Black spot, Diplocarpon rosae, is probably the most common disease found on roses and the one most people will recognise as a problem. It is a fungal disease.
The rose leaves develop circular brown or black spots which are surrounded by yellowing of the surrounding leaf. Eventually the whole leaf will die and fall off the rose. In extreme cases the entire rose bush can lose its foliage.
Black spot affects all types of rose, ie bush, hybrid tea, climbers, rambling roses, standard rose. Longer term it can kill your rose as the loss of foliage affects the plants ability to photosynthesise.

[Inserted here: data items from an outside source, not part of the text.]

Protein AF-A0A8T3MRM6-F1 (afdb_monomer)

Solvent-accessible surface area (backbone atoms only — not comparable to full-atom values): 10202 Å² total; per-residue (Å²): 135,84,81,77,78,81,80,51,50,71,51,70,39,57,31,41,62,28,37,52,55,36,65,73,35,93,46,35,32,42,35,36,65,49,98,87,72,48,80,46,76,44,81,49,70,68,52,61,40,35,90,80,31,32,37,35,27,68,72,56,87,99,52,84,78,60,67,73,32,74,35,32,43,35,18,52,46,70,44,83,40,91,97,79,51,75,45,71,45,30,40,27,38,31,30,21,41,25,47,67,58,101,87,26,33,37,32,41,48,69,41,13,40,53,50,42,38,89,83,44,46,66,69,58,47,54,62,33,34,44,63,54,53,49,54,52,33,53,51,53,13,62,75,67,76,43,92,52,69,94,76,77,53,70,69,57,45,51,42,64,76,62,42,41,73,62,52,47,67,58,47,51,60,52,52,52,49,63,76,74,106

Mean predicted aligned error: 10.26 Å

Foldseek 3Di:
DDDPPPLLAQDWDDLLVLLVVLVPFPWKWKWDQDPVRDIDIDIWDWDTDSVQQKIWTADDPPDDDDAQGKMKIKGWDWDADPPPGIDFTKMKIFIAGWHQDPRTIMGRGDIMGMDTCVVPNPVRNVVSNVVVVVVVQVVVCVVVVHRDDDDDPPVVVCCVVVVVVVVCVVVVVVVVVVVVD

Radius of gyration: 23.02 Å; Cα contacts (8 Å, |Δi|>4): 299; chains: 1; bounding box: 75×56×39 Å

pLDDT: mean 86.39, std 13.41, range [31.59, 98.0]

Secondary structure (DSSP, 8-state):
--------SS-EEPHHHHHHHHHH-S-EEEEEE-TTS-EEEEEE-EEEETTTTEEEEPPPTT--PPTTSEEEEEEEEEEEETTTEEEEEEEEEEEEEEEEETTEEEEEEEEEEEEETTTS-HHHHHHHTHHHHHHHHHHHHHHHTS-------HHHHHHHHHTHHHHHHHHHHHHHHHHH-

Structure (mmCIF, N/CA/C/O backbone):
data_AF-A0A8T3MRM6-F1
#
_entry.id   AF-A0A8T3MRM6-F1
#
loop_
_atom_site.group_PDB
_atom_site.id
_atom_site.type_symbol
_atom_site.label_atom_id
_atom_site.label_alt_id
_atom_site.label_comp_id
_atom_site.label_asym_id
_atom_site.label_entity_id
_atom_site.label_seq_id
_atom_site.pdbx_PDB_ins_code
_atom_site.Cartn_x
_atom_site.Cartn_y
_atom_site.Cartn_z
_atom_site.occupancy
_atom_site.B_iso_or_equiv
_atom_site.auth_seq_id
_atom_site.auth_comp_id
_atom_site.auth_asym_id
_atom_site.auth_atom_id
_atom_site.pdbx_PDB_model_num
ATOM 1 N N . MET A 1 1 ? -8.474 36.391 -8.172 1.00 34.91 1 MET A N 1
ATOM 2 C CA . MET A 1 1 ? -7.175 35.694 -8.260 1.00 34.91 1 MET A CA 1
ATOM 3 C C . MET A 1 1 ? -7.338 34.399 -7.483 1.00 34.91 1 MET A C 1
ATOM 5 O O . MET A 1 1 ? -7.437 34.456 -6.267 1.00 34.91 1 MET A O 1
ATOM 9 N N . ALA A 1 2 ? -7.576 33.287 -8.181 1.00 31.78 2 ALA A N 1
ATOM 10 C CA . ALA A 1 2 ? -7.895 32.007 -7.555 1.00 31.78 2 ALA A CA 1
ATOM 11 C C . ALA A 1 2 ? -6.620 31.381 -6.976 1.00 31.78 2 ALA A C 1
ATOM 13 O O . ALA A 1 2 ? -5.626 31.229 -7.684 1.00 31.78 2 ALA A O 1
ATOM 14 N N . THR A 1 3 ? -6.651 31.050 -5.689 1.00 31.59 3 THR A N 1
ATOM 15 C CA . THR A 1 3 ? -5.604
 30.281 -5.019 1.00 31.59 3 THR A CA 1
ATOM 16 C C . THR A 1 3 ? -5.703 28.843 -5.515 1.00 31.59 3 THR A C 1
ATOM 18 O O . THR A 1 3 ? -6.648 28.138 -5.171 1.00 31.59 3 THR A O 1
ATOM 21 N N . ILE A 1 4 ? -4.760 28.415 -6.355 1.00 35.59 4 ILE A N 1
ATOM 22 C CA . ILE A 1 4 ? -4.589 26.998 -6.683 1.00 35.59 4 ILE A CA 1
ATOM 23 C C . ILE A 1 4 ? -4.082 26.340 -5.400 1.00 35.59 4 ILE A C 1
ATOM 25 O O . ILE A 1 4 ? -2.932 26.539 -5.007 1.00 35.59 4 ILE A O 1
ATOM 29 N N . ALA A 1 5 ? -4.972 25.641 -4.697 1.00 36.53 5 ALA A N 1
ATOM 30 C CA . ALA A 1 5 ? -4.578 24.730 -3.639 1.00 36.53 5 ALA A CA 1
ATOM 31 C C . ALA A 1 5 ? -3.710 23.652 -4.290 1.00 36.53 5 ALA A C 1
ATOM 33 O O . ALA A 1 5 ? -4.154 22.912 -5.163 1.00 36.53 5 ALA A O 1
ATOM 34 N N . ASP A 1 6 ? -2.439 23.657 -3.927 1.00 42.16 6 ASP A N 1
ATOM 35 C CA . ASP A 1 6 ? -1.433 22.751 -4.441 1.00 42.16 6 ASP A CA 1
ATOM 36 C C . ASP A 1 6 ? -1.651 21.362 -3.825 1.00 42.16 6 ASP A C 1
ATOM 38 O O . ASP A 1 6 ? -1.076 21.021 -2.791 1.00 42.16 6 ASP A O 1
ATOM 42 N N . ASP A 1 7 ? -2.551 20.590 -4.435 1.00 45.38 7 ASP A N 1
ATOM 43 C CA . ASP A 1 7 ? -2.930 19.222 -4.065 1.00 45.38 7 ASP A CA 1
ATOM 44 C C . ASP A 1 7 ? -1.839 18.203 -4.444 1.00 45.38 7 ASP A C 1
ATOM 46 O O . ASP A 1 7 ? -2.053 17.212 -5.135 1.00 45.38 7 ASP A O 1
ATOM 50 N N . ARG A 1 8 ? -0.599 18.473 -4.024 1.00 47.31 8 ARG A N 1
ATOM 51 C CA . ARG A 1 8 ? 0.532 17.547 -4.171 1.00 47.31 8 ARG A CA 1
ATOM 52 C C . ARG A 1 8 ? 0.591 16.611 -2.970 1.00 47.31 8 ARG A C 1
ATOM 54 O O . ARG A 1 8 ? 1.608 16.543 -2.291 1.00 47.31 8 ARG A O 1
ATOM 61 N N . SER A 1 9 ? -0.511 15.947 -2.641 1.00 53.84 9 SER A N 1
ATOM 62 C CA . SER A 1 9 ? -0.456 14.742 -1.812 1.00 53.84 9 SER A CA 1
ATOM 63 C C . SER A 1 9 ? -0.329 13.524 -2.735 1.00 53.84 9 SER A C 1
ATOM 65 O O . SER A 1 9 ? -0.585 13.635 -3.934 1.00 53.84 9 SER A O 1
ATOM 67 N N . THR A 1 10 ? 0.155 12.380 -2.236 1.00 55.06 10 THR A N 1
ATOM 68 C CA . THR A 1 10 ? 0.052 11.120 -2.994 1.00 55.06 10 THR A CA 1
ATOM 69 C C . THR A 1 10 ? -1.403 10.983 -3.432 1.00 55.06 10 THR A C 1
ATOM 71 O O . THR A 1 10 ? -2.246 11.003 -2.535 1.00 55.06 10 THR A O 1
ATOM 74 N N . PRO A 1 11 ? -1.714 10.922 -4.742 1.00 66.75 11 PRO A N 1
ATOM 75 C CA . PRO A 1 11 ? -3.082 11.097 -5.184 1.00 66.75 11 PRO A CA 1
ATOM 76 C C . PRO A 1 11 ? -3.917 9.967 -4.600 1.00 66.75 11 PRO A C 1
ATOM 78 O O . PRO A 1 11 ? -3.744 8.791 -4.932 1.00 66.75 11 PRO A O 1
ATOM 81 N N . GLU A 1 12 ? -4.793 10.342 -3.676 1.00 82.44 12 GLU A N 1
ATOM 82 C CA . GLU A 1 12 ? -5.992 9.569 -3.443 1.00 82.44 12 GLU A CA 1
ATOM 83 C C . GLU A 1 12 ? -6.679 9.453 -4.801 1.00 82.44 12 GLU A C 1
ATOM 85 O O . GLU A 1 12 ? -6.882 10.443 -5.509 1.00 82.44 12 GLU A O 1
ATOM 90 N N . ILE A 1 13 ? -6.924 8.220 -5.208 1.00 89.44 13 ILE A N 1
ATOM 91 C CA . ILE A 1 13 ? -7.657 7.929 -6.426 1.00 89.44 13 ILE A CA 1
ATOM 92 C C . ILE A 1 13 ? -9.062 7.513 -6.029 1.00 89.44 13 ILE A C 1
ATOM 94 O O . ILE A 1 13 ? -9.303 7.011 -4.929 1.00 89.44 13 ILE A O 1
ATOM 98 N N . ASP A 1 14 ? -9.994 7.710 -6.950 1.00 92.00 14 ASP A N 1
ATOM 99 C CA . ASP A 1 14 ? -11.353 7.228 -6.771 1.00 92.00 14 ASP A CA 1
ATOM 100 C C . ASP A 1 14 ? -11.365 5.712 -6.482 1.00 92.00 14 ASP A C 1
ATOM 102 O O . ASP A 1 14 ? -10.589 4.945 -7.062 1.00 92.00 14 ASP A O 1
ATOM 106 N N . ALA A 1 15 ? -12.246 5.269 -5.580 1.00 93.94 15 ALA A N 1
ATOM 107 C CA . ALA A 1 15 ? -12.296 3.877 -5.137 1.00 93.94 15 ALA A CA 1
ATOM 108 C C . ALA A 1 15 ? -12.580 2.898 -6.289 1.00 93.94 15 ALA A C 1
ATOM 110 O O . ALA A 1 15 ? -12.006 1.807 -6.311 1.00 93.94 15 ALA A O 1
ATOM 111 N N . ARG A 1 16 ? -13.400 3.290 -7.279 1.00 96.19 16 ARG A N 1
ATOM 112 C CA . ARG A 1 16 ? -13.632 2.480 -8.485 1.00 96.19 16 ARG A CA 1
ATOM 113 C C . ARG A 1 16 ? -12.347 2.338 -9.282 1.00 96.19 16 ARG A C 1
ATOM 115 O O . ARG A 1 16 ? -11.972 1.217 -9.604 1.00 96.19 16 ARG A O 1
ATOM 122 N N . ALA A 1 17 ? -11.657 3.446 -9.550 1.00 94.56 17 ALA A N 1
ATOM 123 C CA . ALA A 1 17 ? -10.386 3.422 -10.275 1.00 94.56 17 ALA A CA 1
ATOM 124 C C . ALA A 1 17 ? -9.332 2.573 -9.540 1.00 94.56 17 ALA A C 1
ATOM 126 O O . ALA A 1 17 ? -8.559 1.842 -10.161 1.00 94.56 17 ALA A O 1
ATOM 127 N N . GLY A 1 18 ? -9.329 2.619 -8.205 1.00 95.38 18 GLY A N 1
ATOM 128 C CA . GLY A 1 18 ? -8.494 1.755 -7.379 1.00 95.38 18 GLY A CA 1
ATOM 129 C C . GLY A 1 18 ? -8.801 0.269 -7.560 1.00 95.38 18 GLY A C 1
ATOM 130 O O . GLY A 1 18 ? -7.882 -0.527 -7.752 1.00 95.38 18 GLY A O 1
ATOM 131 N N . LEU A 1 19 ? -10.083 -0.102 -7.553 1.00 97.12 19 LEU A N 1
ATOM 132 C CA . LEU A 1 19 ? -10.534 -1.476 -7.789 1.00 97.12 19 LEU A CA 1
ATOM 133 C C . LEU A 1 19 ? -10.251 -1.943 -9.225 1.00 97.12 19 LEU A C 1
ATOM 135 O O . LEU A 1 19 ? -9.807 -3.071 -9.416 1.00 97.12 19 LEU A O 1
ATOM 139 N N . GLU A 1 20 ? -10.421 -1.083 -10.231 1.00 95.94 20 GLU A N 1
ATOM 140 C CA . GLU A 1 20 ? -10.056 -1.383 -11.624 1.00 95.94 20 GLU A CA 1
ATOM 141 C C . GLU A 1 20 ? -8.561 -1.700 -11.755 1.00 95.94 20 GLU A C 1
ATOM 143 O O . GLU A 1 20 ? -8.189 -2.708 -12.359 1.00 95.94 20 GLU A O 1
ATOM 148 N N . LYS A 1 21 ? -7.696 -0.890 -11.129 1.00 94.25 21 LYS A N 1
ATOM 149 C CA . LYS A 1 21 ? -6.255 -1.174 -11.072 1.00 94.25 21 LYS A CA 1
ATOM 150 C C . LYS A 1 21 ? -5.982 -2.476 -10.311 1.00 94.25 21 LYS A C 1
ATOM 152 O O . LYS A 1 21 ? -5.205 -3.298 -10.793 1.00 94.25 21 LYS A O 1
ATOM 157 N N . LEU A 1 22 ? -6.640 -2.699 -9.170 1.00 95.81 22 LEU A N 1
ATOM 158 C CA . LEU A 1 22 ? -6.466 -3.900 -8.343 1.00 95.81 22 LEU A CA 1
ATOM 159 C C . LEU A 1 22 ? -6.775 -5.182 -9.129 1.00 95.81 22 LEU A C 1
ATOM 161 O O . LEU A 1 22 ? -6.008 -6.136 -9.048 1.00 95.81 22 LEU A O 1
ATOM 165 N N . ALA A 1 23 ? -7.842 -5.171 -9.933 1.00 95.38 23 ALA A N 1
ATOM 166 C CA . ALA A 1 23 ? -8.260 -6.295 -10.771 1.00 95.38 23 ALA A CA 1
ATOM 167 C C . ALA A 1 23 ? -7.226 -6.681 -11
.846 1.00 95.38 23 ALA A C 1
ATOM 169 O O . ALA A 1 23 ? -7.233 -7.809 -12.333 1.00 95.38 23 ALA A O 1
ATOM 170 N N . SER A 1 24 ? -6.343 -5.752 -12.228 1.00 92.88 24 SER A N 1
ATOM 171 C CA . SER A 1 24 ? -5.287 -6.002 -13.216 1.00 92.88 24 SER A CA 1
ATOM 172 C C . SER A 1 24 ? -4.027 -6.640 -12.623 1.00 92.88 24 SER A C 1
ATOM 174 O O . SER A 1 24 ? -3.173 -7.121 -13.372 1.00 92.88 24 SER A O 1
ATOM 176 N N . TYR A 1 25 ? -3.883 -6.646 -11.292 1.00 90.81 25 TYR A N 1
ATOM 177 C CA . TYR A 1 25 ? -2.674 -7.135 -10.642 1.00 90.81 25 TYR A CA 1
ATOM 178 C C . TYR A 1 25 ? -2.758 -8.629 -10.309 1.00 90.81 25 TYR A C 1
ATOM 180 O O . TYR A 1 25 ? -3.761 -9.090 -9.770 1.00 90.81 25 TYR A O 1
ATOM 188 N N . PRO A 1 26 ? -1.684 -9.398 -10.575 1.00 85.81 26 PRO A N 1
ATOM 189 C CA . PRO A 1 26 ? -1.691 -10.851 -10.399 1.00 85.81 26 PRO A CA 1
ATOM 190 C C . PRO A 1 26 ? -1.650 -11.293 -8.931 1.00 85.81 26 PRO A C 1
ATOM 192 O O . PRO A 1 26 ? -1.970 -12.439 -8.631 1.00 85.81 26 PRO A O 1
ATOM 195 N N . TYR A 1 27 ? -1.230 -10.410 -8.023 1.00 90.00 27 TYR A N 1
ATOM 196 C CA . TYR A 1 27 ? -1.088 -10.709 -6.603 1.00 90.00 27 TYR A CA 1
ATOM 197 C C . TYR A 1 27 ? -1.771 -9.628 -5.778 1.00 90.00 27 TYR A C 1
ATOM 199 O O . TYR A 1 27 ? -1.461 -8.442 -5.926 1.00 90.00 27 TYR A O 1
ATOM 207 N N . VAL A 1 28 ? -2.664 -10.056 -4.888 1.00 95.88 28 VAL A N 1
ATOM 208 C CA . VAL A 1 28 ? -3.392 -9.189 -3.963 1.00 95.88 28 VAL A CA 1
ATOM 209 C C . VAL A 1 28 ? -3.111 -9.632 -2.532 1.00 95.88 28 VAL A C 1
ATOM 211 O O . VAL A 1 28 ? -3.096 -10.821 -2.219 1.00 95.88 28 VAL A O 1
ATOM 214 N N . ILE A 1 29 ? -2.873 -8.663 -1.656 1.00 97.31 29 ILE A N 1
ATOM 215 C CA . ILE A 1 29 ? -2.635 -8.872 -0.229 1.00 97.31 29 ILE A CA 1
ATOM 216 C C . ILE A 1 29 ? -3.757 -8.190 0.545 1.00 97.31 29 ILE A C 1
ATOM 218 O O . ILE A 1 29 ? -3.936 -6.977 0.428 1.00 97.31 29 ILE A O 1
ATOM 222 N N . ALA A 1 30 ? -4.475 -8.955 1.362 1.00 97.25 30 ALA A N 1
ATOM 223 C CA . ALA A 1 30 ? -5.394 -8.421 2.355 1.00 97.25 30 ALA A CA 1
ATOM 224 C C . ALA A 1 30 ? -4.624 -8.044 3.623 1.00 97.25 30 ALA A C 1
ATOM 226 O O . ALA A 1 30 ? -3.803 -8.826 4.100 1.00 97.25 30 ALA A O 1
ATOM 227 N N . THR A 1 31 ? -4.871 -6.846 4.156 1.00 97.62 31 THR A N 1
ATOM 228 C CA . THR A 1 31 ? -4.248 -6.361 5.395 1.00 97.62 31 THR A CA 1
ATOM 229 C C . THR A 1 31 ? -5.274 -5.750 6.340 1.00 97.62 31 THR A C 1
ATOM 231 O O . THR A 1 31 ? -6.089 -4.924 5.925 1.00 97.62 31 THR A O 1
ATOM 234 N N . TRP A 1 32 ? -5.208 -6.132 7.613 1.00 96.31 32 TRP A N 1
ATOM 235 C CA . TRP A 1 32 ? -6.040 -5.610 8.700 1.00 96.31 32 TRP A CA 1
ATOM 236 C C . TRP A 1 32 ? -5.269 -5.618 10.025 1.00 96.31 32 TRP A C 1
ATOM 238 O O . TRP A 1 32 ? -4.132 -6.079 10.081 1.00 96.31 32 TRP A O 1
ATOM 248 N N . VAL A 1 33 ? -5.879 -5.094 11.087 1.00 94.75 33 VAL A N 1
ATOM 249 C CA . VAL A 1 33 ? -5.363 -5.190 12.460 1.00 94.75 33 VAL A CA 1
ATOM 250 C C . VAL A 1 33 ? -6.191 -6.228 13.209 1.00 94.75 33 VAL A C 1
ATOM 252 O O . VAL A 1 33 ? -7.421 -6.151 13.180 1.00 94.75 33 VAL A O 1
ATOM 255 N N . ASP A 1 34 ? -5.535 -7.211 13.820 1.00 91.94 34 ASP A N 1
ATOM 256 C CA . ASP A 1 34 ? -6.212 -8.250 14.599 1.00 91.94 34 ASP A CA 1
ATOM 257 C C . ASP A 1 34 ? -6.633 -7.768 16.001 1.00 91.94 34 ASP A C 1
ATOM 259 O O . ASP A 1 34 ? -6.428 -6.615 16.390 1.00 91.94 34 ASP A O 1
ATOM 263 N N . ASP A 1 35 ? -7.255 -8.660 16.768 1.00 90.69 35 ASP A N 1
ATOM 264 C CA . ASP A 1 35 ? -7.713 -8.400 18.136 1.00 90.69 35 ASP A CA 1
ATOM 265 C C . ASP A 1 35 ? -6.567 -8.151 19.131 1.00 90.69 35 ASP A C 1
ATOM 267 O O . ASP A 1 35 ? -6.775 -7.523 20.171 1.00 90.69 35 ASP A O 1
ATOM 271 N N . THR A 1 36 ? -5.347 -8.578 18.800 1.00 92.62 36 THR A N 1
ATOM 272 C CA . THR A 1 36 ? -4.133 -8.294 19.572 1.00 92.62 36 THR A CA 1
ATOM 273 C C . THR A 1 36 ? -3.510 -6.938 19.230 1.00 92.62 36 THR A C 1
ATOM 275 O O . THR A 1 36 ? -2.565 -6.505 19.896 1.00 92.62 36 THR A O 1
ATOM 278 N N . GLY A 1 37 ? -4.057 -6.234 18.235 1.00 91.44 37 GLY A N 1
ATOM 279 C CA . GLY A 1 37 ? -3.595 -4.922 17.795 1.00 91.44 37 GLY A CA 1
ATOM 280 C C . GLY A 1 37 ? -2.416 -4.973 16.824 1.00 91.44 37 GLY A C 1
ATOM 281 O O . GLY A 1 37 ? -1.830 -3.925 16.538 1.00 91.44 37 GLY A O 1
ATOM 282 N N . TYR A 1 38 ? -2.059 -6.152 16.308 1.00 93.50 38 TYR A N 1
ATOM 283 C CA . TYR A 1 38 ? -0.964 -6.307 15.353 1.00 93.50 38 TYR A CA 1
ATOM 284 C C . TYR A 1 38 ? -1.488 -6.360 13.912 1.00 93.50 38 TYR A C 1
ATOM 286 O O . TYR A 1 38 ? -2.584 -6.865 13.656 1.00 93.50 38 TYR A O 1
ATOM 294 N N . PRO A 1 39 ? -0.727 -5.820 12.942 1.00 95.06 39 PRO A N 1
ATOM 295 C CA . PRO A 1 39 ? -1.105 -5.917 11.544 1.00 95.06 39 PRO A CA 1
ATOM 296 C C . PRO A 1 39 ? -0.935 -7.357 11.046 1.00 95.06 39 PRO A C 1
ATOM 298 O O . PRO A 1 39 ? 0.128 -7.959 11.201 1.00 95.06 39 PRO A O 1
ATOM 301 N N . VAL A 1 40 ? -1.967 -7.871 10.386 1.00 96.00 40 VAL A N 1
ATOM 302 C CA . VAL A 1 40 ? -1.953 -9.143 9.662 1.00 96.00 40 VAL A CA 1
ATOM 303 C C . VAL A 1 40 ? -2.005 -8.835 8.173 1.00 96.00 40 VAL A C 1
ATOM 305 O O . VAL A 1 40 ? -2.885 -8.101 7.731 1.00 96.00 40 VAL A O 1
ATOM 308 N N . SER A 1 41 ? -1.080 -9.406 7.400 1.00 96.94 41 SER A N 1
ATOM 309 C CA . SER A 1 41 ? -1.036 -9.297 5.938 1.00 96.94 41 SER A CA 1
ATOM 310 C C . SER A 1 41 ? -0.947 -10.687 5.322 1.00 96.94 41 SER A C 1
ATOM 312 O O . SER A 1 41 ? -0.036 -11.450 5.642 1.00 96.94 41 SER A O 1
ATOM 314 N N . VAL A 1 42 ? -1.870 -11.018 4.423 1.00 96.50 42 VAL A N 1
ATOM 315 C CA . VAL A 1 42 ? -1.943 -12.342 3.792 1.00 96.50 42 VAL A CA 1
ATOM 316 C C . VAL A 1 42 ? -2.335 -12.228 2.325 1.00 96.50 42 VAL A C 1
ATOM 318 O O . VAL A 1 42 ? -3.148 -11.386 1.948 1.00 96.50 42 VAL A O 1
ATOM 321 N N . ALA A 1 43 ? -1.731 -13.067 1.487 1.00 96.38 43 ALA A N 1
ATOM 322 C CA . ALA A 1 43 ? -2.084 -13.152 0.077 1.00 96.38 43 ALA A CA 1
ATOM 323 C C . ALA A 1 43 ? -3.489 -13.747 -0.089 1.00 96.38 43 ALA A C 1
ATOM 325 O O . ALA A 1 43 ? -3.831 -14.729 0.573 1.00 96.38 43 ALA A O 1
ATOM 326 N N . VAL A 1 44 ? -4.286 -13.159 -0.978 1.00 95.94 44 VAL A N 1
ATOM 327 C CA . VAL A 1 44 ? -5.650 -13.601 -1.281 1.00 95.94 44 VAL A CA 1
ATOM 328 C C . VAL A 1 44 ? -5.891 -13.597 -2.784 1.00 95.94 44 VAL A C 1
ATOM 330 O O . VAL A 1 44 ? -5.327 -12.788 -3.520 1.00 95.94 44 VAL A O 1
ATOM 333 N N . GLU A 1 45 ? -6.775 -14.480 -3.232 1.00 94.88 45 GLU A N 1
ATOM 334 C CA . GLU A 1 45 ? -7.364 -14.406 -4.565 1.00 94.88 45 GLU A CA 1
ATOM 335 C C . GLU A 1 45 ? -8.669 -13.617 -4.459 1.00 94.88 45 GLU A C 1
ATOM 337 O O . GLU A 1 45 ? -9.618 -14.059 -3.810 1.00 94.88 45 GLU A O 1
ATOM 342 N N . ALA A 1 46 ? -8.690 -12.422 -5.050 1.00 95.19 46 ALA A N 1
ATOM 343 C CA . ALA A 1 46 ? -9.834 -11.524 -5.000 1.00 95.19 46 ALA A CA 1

Good gardening practise will reduce the likelihood of black spot and other diseases. For example:-
- prevention is better than cure – check the leaves when you deadhead your roses
- clear away and burn all diseased rose foliage as it falls or is infected
- tidy up the leaves in the autumn after they’ve fallen off the roses, either burn or put in the green waste collection where the higher temperatures will kill off fungal spores
Other ways to reduce the likelihood of black spot include:-
- adding mycorrhizal fungi to the planting hole when first planting your roses
- ensuring the soil is free draining
- adding plenty of organic matter on an annual basis
- planting your roses in the correct place, some cannot tolerate shade for example
- a foliar feed can sometimes help
Avoid spraying with chemicals that will kill beneficial insects, organic alternatives are available when needed.
There are some disease resistant varieties available. Rosa ‘Iceberg’, a white flowered rose is normally resistant and can be found both as a climbing rose and as a shrub rose. Whether any particular rose is disease resistant does depend on other factors, including soil and general health and the weather conditions so a lack of black spot cannot be guaranteed.